A book cover contains the text “Tales of the Jazz Age: By the Author of The Beautiful and the Damned / F. Scott Fitzgerald.” Two caricatured band members play drums and a trumpet while several caricatured couples dance, smoke, and toast with cocktails.

Following the hardships of the immediate postwar era, the United States embarked upon one of the most prosperous decades in history. Mass production, especially of the automobile, increased mobility and fostered new industries. Unemployment plummeted as businesses grew to meet this increased demand. Cities continued to grow and, according to the 1920 census, a majority of the population lived in urban areas of twenty-five hundred or more residents.
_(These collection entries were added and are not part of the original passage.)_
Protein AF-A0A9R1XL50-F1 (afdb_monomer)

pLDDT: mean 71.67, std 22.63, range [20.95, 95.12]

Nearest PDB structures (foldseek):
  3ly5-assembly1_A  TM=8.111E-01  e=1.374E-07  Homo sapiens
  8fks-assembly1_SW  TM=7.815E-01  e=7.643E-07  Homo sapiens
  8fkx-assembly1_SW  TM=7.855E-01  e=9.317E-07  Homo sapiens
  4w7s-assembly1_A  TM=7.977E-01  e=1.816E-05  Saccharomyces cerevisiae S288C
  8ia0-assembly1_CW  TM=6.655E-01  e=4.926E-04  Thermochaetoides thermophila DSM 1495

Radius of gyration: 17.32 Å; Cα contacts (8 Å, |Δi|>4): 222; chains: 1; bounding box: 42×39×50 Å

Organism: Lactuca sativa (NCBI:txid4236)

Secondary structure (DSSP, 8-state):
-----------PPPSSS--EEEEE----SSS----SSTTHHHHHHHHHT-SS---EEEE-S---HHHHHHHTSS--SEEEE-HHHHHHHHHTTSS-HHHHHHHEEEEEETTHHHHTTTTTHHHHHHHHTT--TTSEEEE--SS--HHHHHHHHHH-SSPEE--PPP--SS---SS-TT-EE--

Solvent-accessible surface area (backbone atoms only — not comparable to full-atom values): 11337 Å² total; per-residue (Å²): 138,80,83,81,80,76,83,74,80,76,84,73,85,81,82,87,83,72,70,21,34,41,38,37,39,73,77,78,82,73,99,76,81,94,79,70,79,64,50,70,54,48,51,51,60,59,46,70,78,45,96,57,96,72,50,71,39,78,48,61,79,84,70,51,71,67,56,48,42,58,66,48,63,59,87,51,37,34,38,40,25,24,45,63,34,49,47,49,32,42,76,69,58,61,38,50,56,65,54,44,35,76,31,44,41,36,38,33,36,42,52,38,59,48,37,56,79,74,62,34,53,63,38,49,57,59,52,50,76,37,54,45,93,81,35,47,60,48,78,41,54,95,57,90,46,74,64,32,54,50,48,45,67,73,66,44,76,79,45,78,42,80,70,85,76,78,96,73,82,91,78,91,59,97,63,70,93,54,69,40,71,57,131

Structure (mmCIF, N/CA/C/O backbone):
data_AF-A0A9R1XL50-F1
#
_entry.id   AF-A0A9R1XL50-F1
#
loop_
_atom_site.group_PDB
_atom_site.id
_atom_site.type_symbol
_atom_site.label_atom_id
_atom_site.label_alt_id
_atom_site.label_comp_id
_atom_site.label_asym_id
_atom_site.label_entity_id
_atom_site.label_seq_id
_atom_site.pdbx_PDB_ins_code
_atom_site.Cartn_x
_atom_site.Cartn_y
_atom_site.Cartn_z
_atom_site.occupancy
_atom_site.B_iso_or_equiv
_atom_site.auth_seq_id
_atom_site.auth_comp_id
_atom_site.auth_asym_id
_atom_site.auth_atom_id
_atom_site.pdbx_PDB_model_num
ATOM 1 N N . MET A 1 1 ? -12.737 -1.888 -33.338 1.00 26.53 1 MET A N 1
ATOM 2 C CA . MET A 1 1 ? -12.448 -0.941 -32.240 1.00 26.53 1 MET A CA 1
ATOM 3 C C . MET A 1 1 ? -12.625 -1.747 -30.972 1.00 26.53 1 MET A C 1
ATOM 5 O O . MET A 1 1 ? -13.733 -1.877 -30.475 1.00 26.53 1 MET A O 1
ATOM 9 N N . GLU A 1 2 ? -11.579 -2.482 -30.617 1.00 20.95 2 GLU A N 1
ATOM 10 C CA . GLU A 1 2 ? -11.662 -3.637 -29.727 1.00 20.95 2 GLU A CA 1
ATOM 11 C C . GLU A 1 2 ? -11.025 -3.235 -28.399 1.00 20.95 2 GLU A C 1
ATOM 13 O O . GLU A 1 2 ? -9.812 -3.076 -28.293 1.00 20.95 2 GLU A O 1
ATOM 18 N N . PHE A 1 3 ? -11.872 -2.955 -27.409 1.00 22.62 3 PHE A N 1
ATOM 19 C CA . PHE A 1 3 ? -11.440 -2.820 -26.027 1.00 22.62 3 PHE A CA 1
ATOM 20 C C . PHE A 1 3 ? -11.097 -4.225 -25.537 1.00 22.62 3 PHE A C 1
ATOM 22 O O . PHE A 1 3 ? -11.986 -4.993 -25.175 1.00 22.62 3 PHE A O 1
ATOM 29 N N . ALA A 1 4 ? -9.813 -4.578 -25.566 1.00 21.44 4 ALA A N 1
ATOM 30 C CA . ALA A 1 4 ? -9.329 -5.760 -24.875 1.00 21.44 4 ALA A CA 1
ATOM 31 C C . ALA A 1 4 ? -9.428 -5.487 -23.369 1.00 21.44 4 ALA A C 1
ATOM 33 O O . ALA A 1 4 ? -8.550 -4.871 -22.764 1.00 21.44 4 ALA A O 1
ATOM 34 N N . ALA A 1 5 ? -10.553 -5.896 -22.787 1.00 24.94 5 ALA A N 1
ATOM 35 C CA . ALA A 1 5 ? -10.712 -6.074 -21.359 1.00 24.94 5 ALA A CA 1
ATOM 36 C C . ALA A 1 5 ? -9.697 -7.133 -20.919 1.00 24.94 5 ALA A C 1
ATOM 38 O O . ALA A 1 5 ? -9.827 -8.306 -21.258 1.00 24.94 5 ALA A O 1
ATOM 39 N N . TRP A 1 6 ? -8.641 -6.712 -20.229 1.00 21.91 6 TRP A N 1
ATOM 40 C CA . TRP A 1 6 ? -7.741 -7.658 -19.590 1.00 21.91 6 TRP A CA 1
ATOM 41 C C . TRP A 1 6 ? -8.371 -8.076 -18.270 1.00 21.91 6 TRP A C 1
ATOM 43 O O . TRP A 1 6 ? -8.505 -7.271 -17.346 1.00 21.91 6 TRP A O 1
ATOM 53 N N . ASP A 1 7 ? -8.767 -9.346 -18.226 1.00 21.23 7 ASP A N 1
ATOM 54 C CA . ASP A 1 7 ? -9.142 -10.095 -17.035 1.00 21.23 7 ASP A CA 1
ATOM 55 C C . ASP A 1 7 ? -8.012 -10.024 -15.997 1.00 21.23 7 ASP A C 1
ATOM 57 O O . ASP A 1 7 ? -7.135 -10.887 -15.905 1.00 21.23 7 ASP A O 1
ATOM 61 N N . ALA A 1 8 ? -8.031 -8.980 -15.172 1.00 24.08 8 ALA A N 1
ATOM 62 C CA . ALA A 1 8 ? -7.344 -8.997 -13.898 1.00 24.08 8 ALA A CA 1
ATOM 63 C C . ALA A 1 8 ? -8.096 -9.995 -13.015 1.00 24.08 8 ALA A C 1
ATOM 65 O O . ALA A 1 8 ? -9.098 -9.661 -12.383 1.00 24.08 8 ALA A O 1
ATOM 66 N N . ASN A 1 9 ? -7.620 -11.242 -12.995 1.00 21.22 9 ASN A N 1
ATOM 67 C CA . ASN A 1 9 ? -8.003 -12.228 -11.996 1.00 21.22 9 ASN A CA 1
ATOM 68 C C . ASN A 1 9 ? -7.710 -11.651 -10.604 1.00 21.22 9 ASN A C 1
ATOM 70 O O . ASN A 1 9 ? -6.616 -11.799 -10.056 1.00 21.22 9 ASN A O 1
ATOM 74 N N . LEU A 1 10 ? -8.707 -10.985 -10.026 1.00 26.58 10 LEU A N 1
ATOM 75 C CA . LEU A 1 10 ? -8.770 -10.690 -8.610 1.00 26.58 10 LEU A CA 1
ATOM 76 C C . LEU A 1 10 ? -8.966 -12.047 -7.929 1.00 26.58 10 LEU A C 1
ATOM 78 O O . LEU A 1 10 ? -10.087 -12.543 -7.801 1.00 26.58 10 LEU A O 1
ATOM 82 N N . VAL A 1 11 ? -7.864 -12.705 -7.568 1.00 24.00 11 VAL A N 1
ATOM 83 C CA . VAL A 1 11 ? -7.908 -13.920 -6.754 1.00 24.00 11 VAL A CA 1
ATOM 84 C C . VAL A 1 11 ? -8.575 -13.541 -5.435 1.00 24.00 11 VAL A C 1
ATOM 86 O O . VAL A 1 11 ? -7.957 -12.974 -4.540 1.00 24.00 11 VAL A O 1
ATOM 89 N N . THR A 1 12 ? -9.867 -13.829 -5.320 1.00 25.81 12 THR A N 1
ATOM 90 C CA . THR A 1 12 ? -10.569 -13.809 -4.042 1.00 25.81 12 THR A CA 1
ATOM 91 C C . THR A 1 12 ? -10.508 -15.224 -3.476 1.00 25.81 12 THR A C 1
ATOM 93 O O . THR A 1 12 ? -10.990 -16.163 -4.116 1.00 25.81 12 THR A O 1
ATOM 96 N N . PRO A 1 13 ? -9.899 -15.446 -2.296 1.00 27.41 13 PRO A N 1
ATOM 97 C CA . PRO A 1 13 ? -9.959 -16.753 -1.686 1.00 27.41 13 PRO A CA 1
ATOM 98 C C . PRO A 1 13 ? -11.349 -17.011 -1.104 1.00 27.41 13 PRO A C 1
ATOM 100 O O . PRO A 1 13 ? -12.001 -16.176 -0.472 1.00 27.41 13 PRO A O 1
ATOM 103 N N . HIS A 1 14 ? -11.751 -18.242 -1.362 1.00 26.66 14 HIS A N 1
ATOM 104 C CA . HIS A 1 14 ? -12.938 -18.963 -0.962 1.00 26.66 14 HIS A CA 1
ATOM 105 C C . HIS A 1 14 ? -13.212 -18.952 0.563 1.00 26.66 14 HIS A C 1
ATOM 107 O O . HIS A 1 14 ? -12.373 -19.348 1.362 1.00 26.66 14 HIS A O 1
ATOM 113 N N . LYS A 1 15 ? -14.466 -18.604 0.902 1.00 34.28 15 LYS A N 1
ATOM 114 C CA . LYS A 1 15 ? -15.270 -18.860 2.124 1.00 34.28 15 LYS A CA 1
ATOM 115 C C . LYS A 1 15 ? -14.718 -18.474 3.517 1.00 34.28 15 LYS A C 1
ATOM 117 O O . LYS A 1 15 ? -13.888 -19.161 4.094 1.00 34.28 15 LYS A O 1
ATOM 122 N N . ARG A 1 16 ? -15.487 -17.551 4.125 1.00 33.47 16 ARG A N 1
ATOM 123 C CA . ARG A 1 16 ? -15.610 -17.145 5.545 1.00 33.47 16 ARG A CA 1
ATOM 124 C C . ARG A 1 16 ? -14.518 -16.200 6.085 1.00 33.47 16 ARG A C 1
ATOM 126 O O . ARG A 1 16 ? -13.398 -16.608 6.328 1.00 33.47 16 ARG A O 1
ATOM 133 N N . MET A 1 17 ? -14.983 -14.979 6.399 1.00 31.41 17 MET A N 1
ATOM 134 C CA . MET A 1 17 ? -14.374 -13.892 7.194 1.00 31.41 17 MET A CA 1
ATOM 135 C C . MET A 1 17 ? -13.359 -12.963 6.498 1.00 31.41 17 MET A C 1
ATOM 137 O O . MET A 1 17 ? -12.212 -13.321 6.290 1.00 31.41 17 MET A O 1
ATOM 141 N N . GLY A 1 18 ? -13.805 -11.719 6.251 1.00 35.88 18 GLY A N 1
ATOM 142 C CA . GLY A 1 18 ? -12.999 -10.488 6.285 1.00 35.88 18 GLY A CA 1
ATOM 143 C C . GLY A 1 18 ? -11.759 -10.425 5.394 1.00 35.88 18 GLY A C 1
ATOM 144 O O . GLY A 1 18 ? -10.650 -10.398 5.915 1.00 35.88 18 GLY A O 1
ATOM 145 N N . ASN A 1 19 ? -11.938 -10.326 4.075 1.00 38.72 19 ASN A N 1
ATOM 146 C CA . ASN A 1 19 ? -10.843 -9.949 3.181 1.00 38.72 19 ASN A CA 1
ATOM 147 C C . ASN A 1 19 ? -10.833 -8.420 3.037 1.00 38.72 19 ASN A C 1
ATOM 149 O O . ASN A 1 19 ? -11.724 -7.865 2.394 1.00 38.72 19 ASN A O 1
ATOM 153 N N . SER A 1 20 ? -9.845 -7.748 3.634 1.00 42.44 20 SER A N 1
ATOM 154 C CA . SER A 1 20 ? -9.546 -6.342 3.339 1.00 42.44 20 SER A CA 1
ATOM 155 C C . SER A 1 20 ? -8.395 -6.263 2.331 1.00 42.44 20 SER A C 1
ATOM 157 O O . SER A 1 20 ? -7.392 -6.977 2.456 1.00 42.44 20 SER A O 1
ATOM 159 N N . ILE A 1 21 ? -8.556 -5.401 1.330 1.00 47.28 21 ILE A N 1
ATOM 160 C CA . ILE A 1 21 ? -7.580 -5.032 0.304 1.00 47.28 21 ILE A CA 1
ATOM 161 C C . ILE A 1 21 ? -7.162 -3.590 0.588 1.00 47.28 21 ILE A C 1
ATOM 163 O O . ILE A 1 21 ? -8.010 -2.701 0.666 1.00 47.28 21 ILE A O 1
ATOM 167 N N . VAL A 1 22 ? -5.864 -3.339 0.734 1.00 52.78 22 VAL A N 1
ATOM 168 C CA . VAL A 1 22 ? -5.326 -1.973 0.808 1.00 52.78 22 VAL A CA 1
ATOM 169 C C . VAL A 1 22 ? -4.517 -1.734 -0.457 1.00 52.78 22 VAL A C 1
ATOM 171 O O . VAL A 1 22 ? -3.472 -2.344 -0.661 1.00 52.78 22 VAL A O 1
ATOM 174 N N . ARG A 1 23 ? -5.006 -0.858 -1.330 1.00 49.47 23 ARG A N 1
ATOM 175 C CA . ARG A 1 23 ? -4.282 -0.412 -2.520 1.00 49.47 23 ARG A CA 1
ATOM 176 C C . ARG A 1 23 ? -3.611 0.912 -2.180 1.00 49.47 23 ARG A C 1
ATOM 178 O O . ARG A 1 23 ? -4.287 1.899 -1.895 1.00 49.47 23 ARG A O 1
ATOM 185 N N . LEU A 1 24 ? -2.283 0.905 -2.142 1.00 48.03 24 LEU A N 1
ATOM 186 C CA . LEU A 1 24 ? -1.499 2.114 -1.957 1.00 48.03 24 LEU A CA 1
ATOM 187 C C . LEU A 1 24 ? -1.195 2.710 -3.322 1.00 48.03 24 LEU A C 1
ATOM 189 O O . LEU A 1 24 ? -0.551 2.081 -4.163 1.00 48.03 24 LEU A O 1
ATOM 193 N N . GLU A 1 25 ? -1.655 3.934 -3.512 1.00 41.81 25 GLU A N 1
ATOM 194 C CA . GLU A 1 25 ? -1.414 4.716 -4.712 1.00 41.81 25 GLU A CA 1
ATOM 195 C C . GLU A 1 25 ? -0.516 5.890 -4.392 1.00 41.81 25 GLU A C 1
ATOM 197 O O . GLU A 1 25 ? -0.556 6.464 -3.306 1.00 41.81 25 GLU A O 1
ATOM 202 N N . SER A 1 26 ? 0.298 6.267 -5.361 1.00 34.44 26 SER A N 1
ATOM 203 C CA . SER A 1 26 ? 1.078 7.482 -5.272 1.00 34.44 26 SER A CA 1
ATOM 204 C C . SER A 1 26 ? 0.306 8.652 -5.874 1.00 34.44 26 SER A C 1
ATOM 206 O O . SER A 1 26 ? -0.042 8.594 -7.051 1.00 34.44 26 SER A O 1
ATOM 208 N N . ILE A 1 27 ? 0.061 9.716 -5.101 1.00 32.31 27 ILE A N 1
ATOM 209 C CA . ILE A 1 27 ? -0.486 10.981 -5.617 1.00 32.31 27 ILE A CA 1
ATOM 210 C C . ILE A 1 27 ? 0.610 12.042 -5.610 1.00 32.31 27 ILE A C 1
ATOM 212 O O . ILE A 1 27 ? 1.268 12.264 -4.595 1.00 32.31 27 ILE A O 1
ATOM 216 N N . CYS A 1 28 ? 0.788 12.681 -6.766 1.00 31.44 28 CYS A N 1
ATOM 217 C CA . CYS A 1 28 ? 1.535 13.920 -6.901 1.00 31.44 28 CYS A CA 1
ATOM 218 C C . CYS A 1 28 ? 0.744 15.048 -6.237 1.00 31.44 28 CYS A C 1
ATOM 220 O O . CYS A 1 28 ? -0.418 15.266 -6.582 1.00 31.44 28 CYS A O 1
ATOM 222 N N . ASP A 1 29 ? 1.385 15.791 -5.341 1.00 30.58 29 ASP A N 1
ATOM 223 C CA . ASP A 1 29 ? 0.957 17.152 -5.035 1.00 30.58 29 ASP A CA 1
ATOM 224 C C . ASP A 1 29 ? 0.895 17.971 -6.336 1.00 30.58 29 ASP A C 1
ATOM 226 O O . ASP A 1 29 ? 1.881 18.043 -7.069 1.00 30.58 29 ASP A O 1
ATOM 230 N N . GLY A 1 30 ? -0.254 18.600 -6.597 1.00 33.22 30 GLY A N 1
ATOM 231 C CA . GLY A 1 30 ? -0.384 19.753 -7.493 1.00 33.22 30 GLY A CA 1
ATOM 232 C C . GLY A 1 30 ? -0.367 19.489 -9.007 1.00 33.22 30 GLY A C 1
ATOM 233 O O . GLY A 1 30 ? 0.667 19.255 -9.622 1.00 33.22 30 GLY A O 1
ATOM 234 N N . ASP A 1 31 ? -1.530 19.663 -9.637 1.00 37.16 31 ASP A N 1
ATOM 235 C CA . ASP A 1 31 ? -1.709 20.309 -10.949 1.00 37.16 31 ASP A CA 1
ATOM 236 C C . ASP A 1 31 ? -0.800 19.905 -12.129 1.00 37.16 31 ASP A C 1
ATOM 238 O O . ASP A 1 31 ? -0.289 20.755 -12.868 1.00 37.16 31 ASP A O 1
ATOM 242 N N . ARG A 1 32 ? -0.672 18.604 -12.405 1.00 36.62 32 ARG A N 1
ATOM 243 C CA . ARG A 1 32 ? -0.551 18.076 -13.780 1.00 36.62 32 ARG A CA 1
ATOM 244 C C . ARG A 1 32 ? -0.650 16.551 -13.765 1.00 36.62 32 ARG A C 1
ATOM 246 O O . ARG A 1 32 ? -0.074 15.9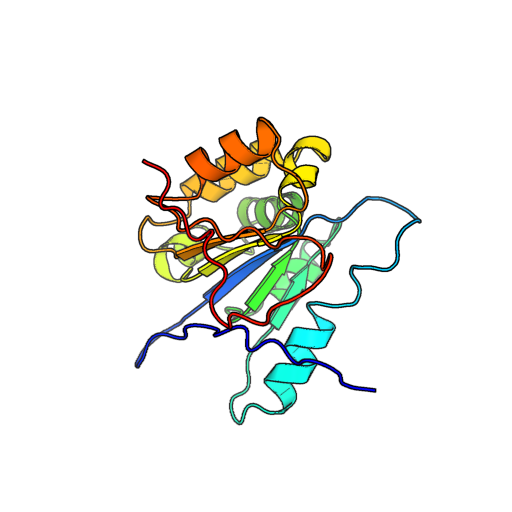27 -12.890 1.00 36.62 32 ARG A O 1
ATOM 253 N N . TRP A 1 33 ? -1.317 15.988 -14.777 1.00 40.81 33 TRP A N 1
ATOM 254 C CA . TRP A 1 33 ? -1.441 14.558 -15.145 1.00 40.81 33 TRP A CA 1
ATOM 255 C C . TRP A 1 33 ? -2.765 13.850 -14.751 1.00 40.81 33 TRP A C 1
ATOM 257 O O . TRP A 1 33 ? -2.957 13.467 -13.599 1.00 40.81 33 TRP A O 1
ATOM 267 N N . PRO A 1 34 ? -3.680 13.600 -15.719 1.00 41.41 34 PRO A N 1
ATOM 268 C CA . PRO A 1 34 ? -5.043 13.114 -15.476 1.00 41.41 34 PRO A CA 1
ATOM 269 C C . PRO A 1 34 ? -5.156 11.578 -15.505 1.00 41.41 34 PRO A C 1
ATOM 271 O O . PRO A 1 34 ? -6.029 11.035 -16.171 1.00 41.41 34 PRO A O 1
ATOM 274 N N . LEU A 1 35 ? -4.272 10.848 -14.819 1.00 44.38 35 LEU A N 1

Jazz music, movies, speakeasies, and new dances dominated the urban evening scene. Recent immigrants from southern and eastern Europe, many of them Catholic, now participated in the political system. This challenged rural Protestant fundamentalism, even as quota laws sought to limit new immigration patterns. The Ku Klux Klan rose to greater power, as they protested not only the changing role of African Americans but also the growing population of immigrant, Catholic, and Jewish Americans.

This mixture of social, political, economic, and cultural change and conflict gave the decade the nickname the “Roaring Twenties” or the “Jazz Age.” The above illustration ([link]), which graced the cover of F. Scott Fitzgerald’s Tales of the Jazz Age, embodies the popular view of the 1920s as a nonstop party, replete with dancing, music, flappers, and illegal drinking.